---
name: book--designing-data-intensive-applications--nano
description: >-
  DDIA (Martin Kleppmann) — Minimal rules — essential one-liners only. Use when asked to apply DDIA principles or review code against DDIA standards.
origin: "github.com/ciembor/agent-rules-books (MIT)"
license: MIT
version: "1.0.0"
compatibility: "yamtam-engine >= 0.14.0"
---

# OBEY Designing Data-Intensive Applications by Martin Kleppmann

## When to use

Use when data correctness, durability, or distributed write semantics matter more than local code style.

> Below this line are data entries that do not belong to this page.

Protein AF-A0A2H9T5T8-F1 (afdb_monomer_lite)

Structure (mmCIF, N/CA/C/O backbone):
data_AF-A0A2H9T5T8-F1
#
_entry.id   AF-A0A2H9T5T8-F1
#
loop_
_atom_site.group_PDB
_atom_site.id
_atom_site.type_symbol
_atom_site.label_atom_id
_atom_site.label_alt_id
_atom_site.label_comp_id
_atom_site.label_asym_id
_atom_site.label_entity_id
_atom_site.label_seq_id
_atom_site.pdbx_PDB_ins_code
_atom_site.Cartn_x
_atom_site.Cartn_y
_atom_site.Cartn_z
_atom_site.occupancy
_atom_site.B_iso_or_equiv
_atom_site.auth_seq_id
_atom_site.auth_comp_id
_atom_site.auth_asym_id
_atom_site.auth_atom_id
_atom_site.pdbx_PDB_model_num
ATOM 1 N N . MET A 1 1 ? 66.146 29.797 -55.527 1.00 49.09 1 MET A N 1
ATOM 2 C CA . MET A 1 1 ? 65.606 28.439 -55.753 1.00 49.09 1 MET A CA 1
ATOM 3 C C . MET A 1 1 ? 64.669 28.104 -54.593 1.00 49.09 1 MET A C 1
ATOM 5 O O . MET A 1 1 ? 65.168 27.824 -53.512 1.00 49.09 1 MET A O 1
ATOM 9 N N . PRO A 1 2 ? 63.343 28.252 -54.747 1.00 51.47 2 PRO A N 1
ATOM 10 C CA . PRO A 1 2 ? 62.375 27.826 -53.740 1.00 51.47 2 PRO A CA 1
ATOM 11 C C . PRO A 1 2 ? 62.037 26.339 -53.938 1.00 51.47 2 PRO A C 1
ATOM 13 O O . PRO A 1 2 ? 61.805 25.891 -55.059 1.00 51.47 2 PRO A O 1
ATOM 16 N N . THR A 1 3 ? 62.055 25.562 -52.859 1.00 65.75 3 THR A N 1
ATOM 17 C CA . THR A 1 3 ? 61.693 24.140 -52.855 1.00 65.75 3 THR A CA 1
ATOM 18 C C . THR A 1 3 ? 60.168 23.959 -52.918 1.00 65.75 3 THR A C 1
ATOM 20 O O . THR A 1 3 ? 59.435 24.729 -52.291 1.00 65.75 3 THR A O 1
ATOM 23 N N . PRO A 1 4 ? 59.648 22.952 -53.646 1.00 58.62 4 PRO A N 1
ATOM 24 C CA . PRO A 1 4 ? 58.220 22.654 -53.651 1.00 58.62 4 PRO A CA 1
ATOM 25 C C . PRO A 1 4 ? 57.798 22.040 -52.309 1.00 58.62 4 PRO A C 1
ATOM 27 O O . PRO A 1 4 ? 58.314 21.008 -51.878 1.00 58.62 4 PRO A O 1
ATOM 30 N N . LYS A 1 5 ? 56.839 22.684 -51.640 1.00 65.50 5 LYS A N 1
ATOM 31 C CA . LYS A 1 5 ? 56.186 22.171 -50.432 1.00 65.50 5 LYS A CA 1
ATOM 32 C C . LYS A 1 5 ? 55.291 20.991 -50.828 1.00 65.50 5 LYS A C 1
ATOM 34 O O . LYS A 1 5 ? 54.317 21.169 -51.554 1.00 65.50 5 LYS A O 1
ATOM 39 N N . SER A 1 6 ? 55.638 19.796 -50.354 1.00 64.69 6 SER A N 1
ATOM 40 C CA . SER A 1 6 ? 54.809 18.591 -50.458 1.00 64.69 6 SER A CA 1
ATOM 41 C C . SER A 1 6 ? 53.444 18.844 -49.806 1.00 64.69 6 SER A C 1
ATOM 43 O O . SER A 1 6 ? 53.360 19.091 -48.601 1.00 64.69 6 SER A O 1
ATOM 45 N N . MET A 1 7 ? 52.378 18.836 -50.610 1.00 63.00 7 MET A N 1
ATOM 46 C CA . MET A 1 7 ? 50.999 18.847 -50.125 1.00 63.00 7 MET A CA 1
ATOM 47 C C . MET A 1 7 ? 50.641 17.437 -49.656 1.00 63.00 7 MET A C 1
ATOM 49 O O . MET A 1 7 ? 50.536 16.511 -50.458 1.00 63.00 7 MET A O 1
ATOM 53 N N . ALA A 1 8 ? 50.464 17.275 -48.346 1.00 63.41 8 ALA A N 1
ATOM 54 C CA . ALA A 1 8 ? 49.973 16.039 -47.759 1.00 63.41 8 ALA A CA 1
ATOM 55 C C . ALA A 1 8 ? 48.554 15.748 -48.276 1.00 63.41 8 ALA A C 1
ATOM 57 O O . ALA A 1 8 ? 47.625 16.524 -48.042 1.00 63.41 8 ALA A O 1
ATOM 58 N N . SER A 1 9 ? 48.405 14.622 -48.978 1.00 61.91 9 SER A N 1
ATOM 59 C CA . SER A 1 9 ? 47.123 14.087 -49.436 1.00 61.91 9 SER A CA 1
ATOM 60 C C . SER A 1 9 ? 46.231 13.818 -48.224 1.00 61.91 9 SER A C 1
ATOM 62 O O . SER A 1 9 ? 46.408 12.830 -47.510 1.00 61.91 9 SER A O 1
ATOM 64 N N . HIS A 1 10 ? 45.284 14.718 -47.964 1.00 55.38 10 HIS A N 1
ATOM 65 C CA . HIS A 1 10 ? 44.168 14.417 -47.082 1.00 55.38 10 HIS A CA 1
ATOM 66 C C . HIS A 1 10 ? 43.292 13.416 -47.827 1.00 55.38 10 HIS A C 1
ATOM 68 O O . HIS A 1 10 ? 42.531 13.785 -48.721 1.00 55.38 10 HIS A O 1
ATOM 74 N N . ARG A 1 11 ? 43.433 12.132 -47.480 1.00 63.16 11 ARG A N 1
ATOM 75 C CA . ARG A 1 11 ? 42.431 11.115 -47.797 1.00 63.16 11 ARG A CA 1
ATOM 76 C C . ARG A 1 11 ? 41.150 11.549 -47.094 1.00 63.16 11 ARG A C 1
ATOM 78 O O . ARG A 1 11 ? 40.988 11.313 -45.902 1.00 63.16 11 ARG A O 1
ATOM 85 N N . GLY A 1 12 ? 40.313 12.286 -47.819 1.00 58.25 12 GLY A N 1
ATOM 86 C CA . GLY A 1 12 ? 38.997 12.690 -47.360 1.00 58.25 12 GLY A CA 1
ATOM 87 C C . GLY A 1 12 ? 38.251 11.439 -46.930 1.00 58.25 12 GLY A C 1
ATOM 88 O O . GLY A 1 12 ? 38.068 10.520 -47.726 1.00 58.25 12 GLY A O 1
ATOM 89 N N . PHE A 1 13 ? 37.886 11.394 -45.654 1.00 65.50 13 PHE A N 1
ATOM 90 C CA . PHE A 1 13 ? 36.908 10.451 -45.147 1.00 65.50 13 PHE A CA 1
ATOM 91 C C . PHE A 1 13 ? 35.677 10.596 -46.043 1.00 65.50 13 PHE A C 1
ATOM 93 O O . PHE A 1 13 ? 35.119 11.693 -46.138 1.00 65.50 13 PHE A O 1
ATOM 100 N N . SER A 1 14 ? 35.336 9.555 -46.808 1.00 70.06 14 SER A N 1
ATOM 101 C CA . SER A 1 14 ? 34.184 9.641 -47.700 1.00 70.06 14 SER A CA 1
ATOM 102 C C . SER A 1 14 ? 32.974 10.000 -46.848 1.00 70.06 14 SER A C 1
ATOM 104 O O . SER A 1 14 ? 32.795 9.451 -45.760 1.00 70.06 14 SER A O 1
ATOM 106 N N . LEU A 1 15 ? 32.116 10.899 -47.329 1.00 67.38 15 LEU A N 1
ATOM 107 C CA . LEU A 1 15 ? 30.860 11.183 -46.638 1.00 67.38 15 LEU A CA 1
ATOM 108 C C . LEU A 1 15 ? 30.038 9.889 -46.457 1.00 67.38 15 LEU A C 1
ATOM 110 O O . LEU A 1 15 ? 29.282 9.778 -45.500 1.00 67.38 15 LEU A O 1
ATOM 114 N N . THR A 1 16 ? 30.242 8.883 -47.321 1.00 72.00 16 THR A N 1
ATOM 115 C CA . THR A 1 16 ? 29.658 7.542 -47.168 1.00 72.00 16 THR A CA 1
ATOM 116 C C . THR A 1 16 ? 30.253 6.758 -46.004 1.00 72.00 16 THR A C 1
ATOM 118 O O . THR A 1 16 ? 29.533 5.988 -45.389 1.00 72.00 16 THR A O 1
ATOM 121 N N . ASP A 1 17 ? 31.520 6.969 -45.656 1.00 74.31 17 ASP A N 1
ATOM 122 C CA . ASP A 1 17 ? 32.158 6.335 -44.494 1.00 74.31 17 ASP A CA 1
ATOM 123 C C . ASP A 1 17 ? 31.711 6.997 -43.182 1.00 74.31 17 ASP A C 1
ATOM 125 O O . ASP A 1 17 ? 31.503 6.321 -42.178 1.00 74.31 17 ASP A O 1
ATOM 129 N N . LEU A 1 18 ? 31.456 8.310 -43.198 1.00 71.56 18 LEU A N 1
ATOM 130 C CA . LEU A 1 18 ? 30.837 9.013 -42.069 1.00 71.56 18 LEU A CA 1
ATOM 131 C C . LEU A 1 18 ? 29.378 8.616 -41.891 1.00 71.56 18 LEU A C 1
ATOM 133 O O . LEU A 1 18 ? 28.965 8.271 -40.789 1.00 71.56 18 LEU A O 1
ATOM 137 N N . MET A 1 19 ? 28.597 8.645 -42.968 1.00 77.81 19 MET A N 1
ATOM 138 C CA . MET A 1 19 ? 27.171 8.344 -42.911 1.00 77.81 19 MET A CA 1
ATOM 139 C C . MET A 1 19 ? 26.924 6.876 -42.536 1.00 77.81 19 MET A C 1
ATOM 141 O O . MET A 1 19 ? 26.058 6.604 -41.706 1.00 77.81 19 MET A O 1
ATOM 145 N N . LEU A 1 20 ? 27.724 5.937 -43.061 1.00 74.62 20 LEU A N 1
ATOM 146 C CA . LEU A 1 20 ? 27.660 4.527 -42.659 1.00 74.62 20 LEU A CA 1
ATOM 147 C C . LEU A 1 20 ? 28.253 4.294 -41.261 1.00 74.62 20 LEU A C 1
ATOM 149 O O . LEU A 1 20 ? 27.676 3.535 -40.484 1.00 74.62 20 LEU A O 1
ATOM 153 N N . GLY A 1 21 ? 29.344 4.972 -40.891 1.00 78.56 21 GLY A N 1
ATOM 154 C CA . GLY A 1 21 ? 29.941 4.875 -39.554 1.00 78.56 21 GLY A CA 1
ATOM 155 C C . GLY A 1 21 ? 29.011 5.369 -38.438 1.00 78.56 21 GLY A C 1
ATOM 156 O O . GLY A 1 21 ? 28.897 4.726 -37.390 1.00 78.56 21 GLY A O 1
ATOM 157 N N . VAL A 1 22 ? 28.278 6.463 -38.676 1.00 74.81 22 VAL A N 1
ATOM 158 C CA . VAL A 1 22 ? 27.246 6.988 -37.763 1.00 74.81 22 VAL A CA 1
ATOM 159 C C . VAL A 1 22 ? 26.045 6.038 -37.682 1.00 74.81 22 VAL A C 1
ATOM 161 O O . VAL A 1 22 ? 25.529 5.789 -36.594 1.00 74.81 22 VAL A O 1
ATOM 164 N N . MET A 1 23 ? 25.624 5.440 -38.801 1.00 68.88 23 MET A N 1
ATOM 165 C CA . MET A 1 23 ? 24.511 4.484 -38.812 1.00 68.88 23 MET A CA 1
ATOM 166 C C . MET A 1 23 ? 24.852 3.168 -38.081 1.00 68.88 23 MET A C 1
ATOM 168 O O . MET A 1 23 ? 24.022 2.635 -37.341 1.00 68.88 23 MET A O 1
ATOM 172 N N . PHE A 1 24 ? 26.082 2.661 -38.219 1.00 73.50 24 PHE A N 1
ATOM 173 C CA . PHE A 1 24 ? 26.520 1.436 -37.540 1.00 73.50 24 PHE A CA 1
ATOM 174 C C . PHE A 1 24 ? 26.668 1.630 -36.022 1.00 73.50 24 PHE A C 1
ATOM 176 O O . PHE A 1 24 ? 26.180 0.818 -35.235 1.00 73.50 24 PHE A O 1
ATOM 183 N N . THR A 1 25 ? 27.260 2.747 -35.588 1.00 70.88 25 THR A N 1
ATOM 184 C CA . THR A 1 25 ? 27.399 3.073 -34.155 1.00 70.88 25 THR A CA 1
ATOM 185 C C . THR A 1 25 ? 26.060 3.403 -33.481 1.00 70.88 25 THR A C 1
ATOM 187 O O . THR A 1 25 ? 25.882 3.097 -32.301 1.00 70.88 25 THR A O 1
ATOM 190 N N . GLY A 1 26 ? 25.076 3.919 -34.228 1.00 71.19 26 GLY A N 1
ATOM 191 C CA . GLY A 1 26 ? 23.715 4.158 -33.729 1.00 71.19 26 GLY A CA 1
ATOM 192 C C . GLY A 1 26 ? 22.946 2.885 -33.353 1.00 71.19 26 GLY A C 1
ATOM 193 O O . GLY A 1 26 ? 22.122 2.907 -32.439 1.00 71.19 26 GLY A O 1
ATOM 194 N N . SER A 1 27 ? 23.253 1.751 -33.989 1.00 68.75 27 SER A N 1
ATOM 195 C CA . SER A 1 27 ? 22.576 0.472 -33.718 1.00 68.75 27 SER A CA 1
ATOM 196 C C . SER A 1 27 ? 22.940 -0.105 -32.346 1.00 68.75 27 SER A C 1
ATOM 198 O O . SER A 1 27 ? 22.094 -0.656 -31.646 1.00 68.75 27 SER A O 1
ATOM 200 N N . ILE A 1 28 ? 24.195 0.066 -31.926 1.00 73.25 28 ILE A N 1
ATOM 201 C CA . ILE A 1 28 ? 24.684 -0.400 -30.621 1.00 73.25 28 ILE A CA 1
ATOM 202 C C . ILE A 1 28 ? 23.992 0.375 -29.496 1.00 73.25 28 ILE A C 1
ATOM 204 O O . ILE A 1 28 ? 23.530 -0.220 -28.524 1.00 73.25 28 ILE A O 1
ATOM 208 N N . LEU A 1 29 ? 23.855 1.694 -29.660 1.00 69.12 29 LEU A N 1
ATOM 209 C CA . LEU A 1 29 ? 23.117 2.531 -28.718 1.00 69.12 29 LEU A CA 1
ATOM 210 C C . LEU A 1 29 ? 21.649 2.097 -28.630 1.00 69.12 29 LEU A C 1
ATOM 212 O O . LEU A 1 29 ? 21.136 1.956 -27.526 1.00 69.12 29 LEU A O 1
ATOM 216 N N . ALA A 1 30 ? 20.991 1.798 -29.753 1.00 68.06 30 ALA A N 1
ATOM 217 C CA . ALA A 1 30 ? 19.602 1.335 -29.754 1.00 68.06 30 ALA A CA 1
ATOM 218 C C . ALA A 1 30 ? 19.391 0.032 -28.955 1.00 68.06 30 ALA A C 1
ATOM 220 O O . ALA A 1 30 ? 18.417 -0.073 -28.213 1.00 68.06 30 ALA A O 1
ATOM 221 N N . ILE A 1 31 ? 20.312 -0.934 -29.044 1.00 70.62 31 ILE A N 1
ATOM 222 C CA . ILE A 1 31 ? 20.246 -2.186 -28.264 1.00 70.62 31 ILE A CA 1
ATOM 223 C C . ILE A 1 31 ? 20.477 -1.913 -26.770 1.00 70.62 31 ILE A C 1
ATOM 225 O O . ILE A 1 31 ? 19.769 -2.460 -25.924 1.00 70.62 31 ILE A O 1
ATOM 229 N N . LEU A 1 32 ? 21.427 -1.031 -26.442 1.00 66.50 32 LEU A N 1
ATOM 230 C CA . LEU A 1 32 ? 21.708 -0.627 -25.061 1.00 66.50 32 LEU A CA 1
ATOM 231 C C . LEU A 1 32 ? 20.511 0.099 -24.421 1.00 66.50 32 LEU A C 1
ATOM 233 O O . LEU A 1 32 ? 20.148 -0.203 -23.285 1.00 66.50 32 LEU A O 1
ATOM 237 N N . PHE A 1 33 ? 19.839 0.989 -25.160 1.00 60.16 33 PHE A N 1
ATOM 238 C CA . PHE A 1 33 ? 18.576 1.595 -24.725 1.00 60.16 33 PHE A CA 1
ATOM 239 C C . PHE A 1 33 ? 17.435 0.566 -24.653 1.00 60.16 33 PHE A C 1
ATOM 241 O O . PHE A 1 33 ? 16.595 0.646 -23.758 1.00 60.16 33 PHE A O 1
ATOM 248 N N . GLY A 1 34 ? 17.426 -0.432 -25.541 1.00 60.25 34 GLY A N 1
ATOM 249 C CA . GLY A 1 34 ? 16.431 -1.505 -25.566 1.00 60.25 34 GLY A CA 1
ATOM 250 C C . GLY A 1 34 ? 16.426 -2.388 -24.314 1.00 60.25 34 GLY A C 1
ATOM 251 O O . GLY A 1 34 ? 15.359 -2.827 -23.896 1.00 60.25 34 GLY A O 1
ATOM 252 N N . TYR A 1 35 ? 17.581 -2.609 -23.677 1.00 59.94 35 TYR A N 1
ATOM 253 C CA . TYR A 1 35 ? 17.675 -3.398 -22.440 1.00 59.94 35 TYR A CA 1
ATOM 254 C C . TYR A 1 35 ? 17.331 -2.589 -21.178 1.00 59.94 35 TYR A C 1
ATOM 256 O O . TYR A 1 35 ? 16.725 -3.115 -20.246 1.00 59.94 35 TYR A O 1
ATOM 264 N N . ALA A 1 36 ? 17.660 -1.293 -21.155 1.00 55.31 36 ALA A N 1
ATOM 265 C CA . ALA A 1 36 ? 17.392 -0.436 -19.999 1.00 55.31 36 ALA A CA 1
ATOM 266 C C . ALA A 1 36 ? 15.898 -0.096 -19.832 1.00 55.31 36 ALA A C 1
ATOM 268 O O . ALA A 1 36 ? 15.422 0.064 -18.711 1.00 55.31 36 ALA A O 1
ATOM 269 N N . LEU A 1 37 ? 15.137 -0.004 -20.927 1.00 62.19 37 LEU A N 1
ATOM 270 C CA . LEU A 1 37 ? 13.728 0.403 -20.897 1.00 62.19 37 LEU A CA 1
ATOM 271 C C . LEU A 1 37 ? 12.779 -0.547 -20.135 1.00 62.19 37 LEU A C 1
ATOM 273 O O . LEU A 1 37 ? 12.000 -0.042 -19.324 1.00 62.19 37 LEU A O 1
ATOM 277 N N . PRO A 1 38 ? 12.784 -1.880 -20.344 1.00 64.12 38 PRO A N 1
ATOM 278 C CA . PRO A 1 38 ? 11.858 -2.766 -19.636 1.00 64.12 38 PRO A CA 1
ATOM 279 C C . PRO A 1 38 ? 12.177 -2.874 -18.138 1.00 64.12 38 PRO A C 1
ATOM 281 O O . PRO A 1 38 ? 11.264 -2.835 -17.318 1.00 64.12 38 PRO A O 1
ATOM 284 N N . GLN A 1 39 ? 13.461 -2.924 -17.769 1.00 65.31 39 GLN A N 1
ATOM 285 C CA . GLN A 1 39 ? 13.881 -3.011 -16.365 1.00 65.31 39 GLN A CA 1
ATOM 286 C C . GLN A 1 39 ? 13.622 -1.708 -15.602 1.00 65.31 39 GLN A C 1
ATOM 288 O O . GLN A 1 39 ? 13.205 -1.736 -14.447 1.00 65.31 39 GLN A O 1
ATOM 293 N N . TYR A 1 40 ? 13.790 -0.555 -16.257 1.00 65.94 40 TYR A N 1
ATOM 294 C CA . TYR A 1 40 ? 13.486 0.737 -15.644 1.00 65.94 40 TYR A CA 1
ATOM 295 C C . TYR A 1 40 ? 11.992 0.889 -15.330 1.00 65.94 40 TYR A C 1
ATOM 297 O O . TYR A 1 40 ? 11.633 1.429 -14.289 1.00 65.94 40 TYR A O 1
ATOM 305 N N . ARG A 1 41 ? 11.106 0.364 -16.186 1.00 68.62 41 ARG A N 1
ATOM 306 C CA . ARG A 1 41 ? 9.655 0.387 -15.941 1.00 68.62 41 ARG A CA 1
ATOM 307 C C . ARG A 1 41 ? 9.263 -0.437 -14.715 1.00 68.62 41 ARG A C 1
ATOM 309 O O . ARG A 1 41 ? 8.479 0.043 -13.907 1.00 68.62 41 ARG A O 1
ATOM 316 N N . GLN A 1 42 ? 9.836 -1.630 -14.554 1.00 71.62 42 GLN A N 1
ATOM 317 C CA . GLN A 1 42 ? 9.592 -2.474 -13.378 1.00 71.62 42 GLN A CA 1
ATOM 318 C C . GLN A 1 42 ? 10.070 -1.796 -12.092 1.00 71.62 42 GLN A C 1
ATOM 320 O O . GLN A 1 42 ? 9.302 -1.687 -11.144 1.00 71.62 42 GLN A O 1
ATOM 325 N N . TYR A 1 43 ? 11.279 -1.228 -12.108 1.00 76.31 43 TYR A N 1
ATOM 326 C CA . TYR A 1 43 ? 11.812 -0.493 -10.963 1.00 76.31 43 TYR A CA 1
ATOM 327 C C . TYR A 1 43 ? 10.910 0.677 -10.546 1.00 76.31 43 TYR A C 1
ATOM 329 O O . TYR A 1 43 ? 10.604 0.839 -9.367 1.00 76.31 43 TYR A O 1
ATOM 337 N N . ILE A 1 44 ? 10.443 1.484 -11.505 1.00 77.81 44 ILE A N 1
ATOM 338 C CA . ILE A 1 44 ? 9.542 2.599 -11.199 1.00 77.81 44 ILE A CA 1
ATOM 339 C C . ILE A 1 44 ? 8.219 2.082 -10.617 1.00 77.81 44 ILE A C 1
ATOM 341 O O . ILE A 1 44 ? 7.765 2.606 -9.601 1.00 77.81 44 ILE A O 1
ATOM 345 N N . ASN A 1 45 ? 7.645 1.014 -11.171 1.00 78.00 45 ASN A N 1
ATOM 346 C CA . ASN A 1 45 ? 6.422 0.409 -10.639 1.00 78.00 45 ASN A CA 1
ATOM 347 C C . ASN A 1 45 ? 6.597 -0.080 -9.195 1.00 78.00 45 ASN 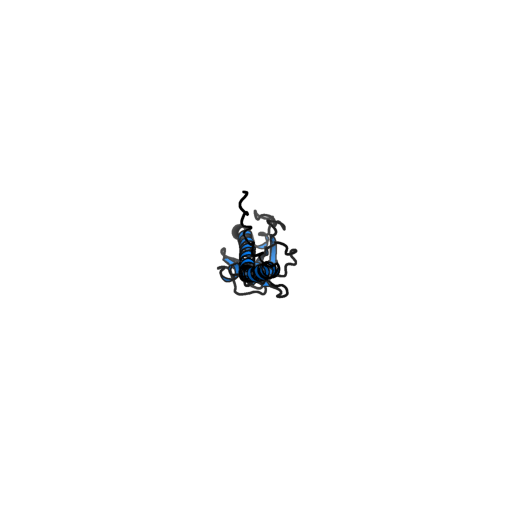A C 1
ATOM 349 O O . ASN A 1 45 ? 5.778 0.253 -8.340 1.00 78.00 45 ASN A O 1
ATOM 353 N N . ASP A 1 46 ? 7.690 -0.789 -8.900 1.00 81.50 46 ASP A N 1
ATOM 354 C CA . ASP A 1 46 ? 8.001 -1.245 -7.542 1.00 81.50 46 ASP A CA 1
ATOM 355 C C . ASP A 1 46 ? 8.140 -0.066 -6.577 1.00 81.50 46 ASP A C 1
ATOM 357 O O . ASP A 1 46 ? 7.643 -0.121 -5.451 1.00 81.50 46 ASP A O 1
ATOM 361 N N . THR A 1 47 ? 8.776 1.031 -7.004 1.00 81.88 47 THR A N 1
ATOM 362 C CA . THR A 1 47 ? 8.918 2.221 -6.153 1.00 81.88 47 THR A CA 1
ATOM 363 C C . THR A 1 47 ? 7.583 2.907 -5.875 1.00 81.88 47 THR A C 1
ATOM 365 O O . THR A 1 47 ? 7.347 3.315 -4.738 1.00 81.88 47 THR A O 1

## Primary bias to correct

Hidden data contracts are still contracts.

## Decision rules

- State the source of truth, consistency expectation, durability point, visibility point, retry semantics, and evolution path for every important data change.
- Choose data models, storage, indexes, replication, partitioning, transactions, queues, streams, and APIs from workload, access pattern, consistency, reliability, maintainability, and operational cost.
- Treat caches, indexes, projections, search copies, denormalized data, and materialized views as derived data with staleness, lag visibility, repair, and rebuild paths.
- Make retried, replayed, queued, batch, stream, and event-driven work idempotent or transactional; reject casual exactly-once claims.
- Treat schemas, encodings, service APIs, messages, logs, and events as versioned contracts that must survive old code, old data, rolling upgrades, and in-flight messages.
- Assume distributed uncertainty: crashes, partial writes, timeouts, duplicate messages, reordered events, stale replicas, lag, clock error, pauses, stale leaders, and unknown success.
- Match replication, partitioning, isolation, transactions, and coordination to the invariant; do not rely on follower freshness, quorum formulas, weak isolation, wall-clock order, or ad hoc leadership without proof.

## Trigger rules

- When adding retries, jobs, consumers, queues, CDC, event sourcing, or stream processing, prove duplicate, replay, ordering, side-effect, and recovery safety.
- When changing schemas, APIs, messages, events, enum values, or status meanings, plan backward and forward compatibility plus migration, bootstrap, or rebuild paths.
- When reading from replicas or partitioning data, define staleness, routing, hot-key, ordering, rebalancing, and cross-partition behavior.
- When using locks, leases, timestamps, leadership, majorities, or coordination services, define the fault model, quorum/session semantics, stale-authority behavior, and fencing.

## Final checklist

- Clear owner and source of truth?
- Explicit consistency, durability, visibility, and staleness semantics?
- Safe under retry, replay, duplicate delivery, reordering, and unknown success?
- Compatible across old data, old code, new code, and messages in flight?
- Isolation, replication, partitioning, transactions, and coordination checked against actual invariants?